Весьма существенно, что даже для ненавидящего его Продолжателя Феофана Михаил III — отнюдь не только забулдыга и святотатец, но и инициатор "похвальных дел" (та^ επαινετών -ThC. p. 210.17. Таким образом, даже хулящий его автор понимает противоречивость фигуры Михаила. Видимо, немалое значение имеет и то обстоятель­ство, что все три царя жили в эпоху общественных сдвигов и перело­мов, в которых сами играли отнюдь не последнюю роль.

Стремление к эпатажу, к эксцентричности, низменному комизму царей вряд ли имеет одну причину, в нем соединялись и элементар­ная пьяная удаль, и издевательство над привычными институтами (именно так воспринимали это "ортодоксальные" критики самодержцев), и утверждение неограниченного своего величия (вплоть до отка­за от этого величия), и, наконец, поиски коррелята к высокому, своеобразная компенсация сверхсерьезного и сверхвысокого низменным и комическим. Не станем конкретизировать эти положения. Любое уточ­нение привело бы нас в очень мало изученную и почти нам незнако­мую область психологии власти.

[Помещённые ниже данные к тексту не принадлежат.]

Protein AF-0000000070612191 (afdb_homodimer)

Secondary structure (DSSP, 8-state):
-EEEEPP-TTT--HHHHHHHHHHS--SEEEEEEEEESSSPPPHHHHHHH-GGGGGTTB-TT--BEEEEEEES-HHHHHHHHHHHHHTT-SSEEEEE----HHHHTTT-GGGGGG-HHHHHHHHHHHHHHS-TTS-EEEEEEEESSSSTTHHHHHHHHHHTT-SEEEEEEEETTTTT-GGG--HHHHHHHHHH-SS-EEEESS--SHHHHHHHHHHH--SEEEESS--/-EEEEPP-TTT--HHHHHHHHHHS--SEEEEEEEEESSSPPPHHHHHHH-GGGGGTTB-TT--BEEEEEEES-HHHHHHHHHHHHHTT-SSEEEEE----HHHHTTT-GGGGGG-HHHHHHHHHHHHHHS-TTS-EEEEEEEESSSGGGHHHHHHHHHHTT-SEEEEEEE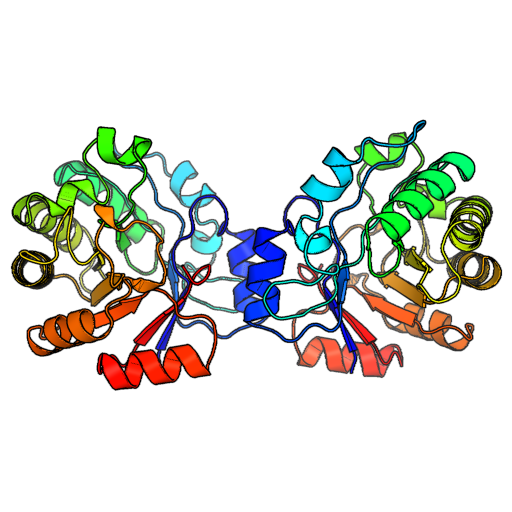ETTTTT-GGG--HHHHHHHHHH-SS-EEEESS--SHHHHHHHHHHH--SEEEESS--

Organism: NCBI:txid59203

InterPro domains:
  IPR013785 Aldolase-type TIM barrel [G3DSA:3.20.20.70] (1-227)
  IPR018517 tRNA-dihydrouridine synthase, conserved site [PS01136] (92-110)
  IPR035587 DUS-like, FMN-binding domain [PF01207] (4-226)
  IPR035587 DUS-like, FMN-binding domain [cd02801] (2-226)

Nearest PDB structures (foldseek):
  4bfa-assembly1_A  TM=9.841E-01  e=2.302E-37  Escherichia coli K-12
  4ycp-assembly1_A  TM=9.975E-01  e=2.003E-36  Escherichia coli K-12
  4yco-assembly2_B  TM=9.946E-01  e=5.910E-36  Escherichia coli K-12
  4bfa-assembly2_B  TM=9.921E-01  e=2.190E-35  Escherichia coli K-12
  3w9z-assembly1_A  TM=9.955E-01  e=7.474E-34  Escherichia coli K-12

Foldseek 3Di:
DAEEADEDPPQDALVNVLVVVVVDPHQEYEWHEDEFFPDQDDPVVLCRRQVCLVVLQAHPSGHHYAYEYWYQDQVRLQNNQLSNVVSRHQHYEYAQADLDPVRVVRVIHVNCLVPLQSVLSNQLSNCVNHPVVGFYEYEYECGAQDNPCNQVNLVSNVVSPGQEYEYFQHHSNCPQPQVRRDLLSLLVNCVNHPHAYEYEAQQDDPVSVVVSCVNNVHPYYYDYPRD/DAEEADEDPPQDALVNVLVVVVVDPHQEYEWHEDEFFPDQDDPVVLCRRQVCLVVLQAHPSGHHYAYEYKAQDQVRLQNNQLSNVVSRHQHYEYAQADLDPVRVVRVIHVNCLVPLLSVLSNQLSNCVNHPVVGFYEYEYECGAQDNPCNQVNLVSNVVSPGQEYEYFQHHSNCPQPQVRRDLLSLLVNCVVDPHAYEYEAQQDDPVSVVVSCVNNVHPYYYDYPRD

Structure (mmCIF, N/CA/C/O backbone):
data_AF-0000000070612191-model_v1
#
loop_
_entity.id
_entity.type
_entity.pdbx_description
1 polymer 'tRNA-dihydrouridine synthase C'
#
loop_
_atom_site.group_PDB
_atom_site.id
_atom_site.type_symbol
_atom_site.label_atom_id
_atom_site.label_alt_id
_atom_site.label_comp_id
_atom_site.label_asym_id
_atom_site.label_entity_id
_atom_site.label_seq_id
_atom_site.pdbx_PDB_ins_code
_atom_site.Cartn_x
_atom_site.Cartn_y
_atom_site.Cartn_z
_atom_site.occupancy
_atom_site.B_iso_or_equiv
_atom_site.auth_seq_id
_atom_site.auth_comp_id
_atom_site.auth_asym_id
_atom_site.auth_atom_id
_atom_site.pdbx_PDB_model_num
ATOM 1 N N . MET A 1 1 ? 3.568 -20.438 11.344 1 87.5 1 MET A N 1
ATOM 2 C CA . MET A 1 1 ? 2.729 -20.062 10.211 1 87.5 1 MET A CA 1
ATOM 3 C C . MET A 1 1 ? 3.488 -19.156 9.25 1 87.5 1 MET A C 1
ATOM 5 O O . MET A 1 1 ? 4.09 -18.156 9.664 1 87.5 1 MET A O 1
ATOM 9 N N . ARG A 1 2 ? 3.604 -19.625 8.055 1 95.88 2 ARG A N 1
ATOM 10 C CA . ARG A 1 2 ? 4.238 -18.859 6.984 1 95.88 2 ARG A CA 1
ATOM 11 C C . ARG A 1 2 ? 3.227 -17.984 6.262 1 95.88 2 ARG A C 1
ATOM 13 O O . ARG A 1 2 ? 2.131 -18.438 5.922 1 95.88 2 ARG A O 1
ATOM 20 N N . VAL A 1 3 ? 3.598 -16.688 6.047 1 96.75 3 VAL A N 1
ATOM 21 C CA . VAL A 1 3 ? 2.68 -15.734 5.426 1 96.75 3 VAL A CA 1
ATOM 22 C C . VAL A 1 3 ? 3.33 -15.125 4.184 1 96.75 3 VAL A C 1
ATOM 24 O O . VAL A 1 3 ? 4.402 -14.523 4.273 1 96.75 3 VAL A O 1
ATOM 27 N N . LEU A 1 4 ? 2.629 -15.266 3.086 1 97.81 4 LEU A N 1
ATOM 28 C CA . LEU A 1 4 ? 3.08 -14.68 1.828 1 97.81 4 LEU A CA 1
ATOM 29 C C . LEU A 1 4 ? 2.209 -13.484 1.439 1 97.81 4 LEU A C 1
ATOM 31 O O . LEU A 1 4 ? 1.009 -13.469 1.719 1 97.81 4 LEU A O 1
ATOM 35 N N . LEU A 1 5 ? 2.852 -12.539 0.809 1 96.56 5 LEU A N 1
ATOM 36 C CA . LEU A 1 5 ? 2.121 -11.422 0.219 1 96.56 5 LEU A CA 1
ATOM 37 C C . LEU A 1 5 ? 1.817 -11.688 -1.251 1 96.56 5 LEU A C 1
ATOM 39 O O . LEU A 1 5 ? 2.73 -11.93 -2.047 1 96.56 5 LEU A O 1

И последний вопрос, который нельзя оставить без внимания. Не является ли образ Михаила в том виде, в котором он дошел до нас в историографической традиции, вообще литературной фикцией, так сказать чистым памфлетом, не имеющим отношения к реальной фигуре? Византийцы были мастера поношений и нередко приписывали объектам критики фантастические пороки (лучший тому пример - изображение Михаила Кирулария у Михаила Пселла). Безусловно, образ Михаила стилизован, хотя стилизации подверглись, видимо, реальные черты императора (о его эксцентричном поступке — назначе­нии соправителем неграмотного конюха Василия — говорилось выше). При этом стилизован он был под героя "кромешного, смехового мира" (пользуемся категориями М. М. Бахтина, Д. С. Лихачева), иными словами, антигероя, противопоставленного "истинному герою" — императору Василию I Македонянину, прославлению которого и посвящали наши авторы свои произведения.